═══ STORED DATA ═══

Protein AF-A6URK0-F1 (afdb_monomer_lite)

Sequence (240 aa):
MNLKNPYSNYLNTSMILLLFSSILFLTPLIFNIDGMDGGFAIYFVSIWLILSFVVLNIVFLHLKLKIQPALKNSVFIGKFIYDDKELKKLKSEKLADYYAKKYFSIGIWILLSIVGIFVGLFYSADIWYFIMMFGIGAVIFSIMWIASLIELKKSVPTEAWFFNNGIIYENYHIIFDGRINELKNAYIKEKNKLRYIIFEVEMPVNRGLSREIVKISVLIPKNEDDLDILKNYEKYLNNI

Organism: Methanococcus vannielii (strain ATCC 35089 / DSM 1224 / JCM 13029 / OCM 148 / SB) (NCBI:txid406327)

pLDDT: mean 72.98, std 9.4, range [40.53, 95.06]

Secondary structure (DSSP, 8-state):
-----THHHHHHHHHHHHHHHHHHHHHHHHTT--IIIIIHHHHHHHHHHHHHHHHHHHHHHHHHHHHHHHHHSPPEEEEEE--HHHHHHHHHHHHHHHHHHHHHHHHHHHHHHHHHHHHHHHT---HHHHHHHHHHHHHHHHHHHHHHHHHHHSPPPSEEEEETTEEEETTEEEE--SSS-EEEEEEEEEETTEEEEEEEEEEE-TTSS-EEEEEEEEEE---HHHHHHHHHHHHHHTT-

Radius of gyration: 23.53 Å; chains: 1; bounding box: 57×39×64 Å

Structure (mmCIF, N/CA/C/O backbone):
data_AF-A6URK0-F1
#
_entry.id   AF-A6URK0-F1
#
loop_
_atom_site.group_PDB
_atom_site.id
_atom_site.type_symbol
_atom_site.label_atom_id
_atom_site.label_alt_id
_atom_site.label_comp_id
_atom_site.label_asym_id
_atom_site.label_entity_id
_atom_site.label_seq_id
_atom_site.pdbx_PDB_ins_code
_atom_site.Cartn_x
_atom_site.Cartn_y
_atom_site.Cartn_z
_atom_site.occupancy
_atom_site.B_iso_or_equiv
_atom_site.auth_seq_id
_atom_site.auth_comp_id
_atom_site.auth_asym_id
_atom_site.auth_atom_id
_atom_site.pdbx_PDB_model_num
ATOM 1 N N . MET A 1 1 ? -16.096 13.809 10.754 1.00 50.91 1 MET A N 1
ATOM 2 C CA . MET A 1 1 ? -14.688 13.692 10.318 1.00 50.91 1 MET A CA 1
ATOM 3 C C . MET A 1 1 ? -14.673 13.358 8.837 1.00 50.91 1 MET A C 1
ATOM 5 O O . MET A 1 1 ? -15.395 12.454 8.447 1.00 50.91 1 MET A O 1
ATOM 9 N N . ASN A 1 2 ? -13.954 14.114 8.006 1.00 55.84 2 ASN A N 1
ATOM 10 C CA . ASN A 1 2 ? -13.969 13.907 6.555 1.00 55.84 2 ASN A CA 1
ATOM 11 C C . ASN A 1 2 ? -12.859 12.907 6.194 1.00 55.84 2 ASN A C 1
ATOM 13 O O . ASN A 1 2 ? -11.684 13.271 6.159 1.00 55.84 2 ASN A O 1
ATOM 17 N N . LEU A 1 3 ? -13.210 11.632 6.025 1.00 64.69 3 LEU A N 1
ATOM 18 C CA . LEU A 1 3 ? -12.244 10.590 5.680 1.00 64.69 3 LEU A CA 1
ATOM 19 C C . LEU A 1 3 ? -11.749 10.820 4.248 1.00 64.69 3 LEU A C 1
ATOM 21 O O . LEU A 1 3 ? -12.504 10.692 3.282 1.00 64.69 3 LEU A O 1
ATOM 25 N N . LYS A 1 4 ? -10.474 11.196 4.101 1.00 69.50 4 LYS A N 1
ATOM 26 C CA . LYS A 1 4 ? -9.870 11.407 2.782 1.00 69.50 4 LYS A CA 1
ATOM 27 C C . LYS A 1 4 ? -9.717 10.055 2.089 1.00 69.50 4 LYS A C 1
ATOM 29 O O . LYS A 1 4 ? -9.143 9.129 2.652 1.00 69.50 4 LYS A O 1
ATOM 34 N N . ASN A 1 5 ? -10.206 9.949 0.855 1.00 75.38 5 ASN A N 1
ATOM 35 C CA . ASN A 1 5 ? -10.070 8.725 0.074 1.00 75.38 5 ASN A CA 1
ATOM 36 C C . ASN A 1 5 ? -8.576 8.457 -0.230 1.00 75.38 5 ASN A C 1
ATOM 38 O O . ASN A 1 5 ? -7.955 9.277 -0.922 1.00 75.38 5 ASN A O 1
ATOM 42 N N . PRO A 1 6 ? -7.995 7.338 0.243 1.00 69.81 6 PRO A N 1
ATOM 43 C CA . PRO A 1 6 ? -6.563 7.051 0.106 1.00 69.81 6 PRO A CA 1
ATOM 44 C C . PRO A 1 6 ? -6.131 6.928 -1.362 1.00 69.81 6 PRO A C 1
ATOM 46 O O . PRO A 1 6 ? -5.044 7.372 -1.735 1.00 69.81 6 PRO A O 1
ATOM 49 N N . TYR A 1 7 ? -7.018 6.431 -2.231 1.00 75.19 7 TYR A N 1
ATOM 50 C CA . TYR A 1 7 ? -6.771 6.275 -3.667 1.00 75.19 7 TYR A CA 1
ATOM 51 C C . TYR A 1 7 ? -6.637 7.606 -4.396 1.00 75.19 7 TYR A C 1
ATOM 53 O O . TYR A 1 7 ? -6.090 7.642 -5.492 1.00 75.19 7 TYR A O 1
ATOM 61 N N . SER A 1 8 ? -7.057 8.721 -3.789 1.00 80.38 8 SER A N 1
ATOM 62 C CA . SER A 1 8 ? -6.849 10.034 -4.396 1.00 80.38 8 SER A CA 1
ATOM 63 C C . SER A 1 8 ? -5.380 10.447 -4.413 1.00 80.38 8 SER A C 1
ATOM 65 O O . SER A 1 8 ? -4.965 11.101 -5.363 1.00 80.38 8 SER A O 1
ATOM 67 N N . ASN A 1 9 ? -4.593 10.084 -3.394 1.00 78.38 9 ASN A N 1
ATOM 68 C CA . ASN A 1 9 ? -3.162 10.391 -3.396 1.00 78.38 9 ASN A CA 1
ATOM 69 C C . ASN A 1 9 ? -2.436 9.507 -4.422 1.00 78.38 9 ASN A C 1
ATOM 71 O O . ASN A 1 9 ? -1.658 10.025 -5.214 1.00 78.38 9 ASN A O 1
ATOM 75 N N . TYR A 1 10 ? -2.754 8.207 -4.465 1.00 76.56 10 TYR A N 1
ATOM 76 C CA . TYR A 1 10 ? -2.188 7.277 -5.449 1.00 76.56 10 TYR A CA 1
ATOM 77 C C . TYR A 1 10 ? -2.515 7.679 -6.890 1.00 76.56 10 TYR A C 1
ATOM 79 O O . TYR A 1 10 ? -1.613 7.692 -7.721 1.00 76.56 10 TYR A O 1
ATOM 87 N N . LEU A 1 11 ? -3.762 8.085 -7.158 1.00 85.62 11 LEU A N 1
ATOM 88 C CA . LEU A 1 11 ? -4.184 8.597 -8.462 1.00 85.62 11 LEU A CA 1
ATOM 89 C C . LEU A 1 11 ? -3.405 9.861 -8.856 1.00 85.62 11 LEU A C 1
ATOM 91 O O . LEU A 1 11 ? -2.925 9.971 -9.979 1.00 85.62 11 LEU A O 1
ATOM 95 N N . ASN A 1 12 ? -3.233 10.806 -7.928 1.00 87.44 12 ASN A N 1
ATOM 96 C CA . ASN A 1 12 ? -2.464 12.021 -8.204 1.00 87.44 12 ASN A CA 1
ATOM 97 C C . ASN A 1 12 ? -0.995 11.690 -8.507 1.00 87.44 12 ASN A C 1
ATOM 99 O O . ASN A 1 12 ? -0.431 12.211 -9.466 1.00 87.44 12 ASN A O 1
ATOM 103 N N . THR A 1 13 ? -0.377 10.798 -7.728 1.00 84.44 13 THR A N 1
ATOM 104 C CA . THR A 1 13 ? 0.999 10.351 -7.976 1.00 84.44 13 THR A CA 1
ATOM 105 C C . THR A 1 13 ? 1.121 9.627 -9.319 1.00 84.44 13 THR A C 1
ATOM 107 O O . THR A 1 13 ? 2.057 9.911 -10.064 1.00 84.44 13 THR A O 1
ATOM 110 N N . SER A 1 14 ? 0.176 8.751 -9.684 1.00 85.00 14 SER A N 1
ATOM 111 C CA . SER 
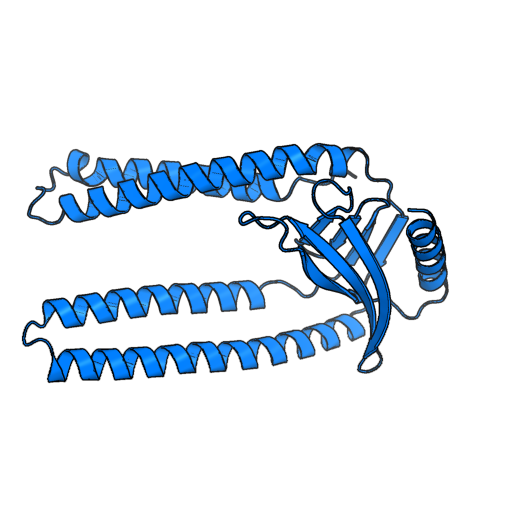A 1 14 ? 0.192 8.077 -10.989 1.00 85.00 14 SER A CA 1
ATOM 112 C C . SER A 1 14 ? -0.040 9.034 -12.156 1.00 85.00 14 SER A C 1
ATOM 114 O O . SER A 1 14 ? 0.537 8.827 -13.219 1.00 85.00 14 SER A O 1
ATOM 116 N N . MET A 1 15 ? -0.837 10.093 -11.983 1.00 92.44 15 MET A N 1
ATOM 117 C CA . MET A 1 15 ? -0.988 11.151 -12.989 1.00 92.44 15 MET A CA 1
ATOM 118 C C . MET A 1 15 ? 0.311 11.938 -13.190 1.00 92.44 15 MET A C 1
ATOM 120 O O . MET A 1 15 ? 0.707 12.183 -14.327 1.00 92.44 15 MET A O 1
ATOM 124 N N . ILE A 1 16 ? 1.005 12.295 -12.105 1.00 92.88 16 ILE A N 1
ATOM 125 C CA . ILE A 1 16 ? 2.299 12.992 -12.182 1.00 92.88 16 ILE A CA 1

═══
═══ STORED DATA ═══

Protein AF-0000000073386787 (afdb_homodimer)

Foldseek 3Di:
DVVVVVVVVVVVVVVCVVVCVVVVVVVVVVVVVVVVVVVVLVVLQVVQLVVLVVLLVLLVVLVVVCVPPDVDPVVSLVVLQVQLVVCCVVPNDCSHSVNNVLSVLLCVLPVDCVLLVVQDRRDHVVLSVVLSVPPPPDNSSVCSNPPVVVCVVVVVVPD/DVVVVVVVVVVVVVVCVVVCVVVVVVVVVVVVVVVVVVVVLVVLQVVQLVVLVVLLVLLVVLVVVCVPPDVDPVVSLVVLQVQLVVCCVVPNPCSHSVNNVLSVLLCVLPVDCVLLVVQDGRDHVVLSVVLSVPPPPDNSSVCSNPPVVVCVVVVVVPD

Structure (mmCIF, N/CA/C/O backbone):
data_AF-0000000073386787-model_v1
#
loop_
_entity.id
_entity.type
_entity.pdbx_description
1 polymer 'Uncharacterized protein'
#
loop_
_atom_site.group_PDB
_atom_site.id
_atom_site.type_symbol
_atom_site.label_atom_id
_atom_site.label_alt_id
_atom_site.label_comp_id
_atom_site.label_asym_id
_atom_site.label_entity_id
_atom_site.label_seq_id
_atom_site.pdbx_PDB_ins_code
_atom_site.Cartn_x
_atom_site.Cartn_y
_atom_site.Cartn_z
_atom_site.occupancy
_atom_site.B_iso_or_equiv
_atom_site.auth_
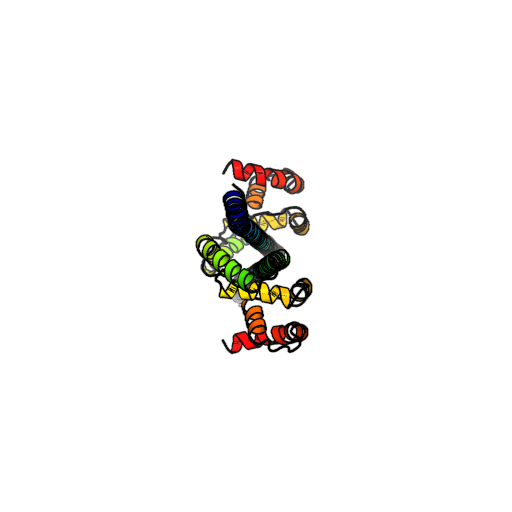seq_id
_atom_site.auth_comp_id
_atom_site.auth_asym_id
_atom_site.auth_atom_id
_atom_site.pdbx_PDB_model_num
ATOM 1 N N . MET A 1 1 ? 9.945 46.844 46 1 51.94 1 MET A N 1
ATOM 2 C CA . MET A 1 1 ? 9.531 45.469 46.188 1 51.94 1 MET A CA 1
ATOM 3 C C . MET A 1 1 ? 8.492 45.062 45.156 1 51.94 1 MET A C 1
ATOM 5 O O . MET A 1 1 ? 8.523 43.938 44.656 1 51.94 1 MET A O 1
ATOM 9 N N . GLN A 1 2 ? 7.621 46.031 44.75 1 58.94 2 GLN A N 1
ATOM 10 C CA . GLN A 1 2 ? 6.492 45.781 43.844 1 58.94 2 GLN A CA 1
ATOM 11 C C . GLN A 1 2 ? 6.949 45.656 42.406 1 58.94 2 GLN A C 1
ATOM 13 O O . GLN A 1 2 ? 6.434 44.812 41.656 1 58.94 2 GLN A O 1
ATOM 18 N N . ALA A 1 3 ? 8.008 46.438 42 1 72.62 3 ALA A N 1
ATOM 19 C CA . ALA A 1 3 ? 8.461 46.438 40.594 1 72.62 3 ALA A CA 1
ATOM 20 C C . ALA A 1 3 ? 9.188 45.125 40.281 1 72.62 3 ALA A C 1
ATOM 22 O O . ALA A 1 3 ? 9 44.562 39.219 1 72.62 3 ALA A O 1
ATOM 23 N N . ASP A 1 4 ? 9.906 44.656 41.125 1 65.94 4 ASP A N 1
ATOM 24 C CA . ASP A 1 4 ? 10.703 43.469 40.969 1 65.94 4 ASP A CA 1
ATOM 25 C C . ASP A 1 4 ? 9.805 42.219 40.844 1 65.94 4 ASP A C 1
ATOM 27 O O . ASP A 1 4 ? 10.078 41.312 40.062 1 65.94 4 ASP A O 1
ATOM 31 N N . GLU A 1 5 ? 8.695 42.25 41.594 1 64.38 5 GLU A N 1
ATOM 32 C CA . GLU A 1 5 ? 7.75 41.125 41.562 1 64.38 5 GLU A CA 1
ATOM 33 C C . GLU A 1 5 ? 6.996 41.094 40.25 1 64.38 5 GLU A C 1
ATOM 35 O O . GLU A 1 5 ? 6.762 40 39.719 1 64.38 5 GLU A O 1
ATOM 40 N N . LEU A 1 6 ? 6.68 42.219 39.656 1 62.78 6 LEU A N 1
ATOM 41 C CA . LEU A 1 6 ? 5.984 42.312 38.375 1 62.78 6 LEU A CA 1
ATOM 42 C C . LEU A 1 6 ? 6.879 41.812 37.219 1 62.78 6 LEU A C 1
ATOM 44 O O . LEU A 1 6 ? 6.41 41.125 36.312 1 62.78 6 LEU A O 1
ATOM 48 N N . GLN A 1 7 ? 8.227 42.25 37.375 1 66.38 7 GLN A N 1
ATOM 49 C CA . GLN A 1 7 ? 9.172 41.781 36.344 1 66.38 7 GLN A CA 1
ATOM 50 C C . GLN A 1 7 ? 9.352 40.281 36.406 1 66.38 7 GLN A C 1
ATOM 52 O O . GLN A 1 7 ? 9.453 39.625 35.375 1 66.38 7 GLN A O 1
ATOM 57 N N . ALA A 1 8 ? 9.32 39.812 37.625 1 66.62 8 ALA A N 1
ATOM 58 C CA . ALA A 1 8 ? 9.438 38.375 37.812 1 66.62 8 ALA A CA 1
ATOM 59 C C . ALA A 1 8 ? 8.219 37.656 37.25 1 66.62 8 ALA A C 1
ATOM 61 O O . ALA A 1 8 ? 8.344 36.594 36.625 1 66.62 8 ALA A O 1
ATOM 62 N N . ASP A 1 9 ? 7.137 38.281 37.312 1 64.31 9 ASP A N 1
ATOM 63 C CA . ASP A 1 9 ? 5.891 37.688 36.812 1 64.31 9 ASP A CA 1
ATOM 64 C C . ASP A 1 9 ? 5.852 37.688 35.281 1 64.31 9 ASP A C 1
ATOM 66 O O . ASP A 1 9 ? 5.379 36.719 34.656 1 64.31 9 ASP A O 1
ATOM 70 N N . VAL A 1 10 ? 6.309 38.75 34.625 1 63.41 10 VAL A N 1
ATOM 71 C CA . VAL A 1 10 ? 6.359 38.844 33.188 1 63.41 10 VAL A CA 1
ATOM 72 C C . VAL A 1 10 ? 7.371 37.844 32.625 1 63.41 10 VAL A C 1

═══

TASK OBJECTIVE
The entries above hold a line with "ATOM 63 C C ." and a later line with "ATOM 69 C C". Write out exactly those lines and all lines between, nothing more.

RESPONSE
ATOM 63 C C . SER A 1 8 ? -5.380 10.447 -4.413 1.00 80.38 8 SER A C 1
ATOM 65 O O . SER A 1 8 ? -4.965 11.101 -5.363 1.00 80.38 8 SER A O 1
ATOM 67 N N . ASN A 1 9 ? -4.593 10.084 -3.394 1.00 78.38 9 ASN A N 1
ATOM 68 C CA . ASN A 1 9 ? -3.162 10.391 -3.396 1.00 78.38 9 ASN A CA 1
ATOM 69 C C . ASN A 1 9 ? -2.436 9.507 -4.422 1.00 78.38 9 ASN A C 1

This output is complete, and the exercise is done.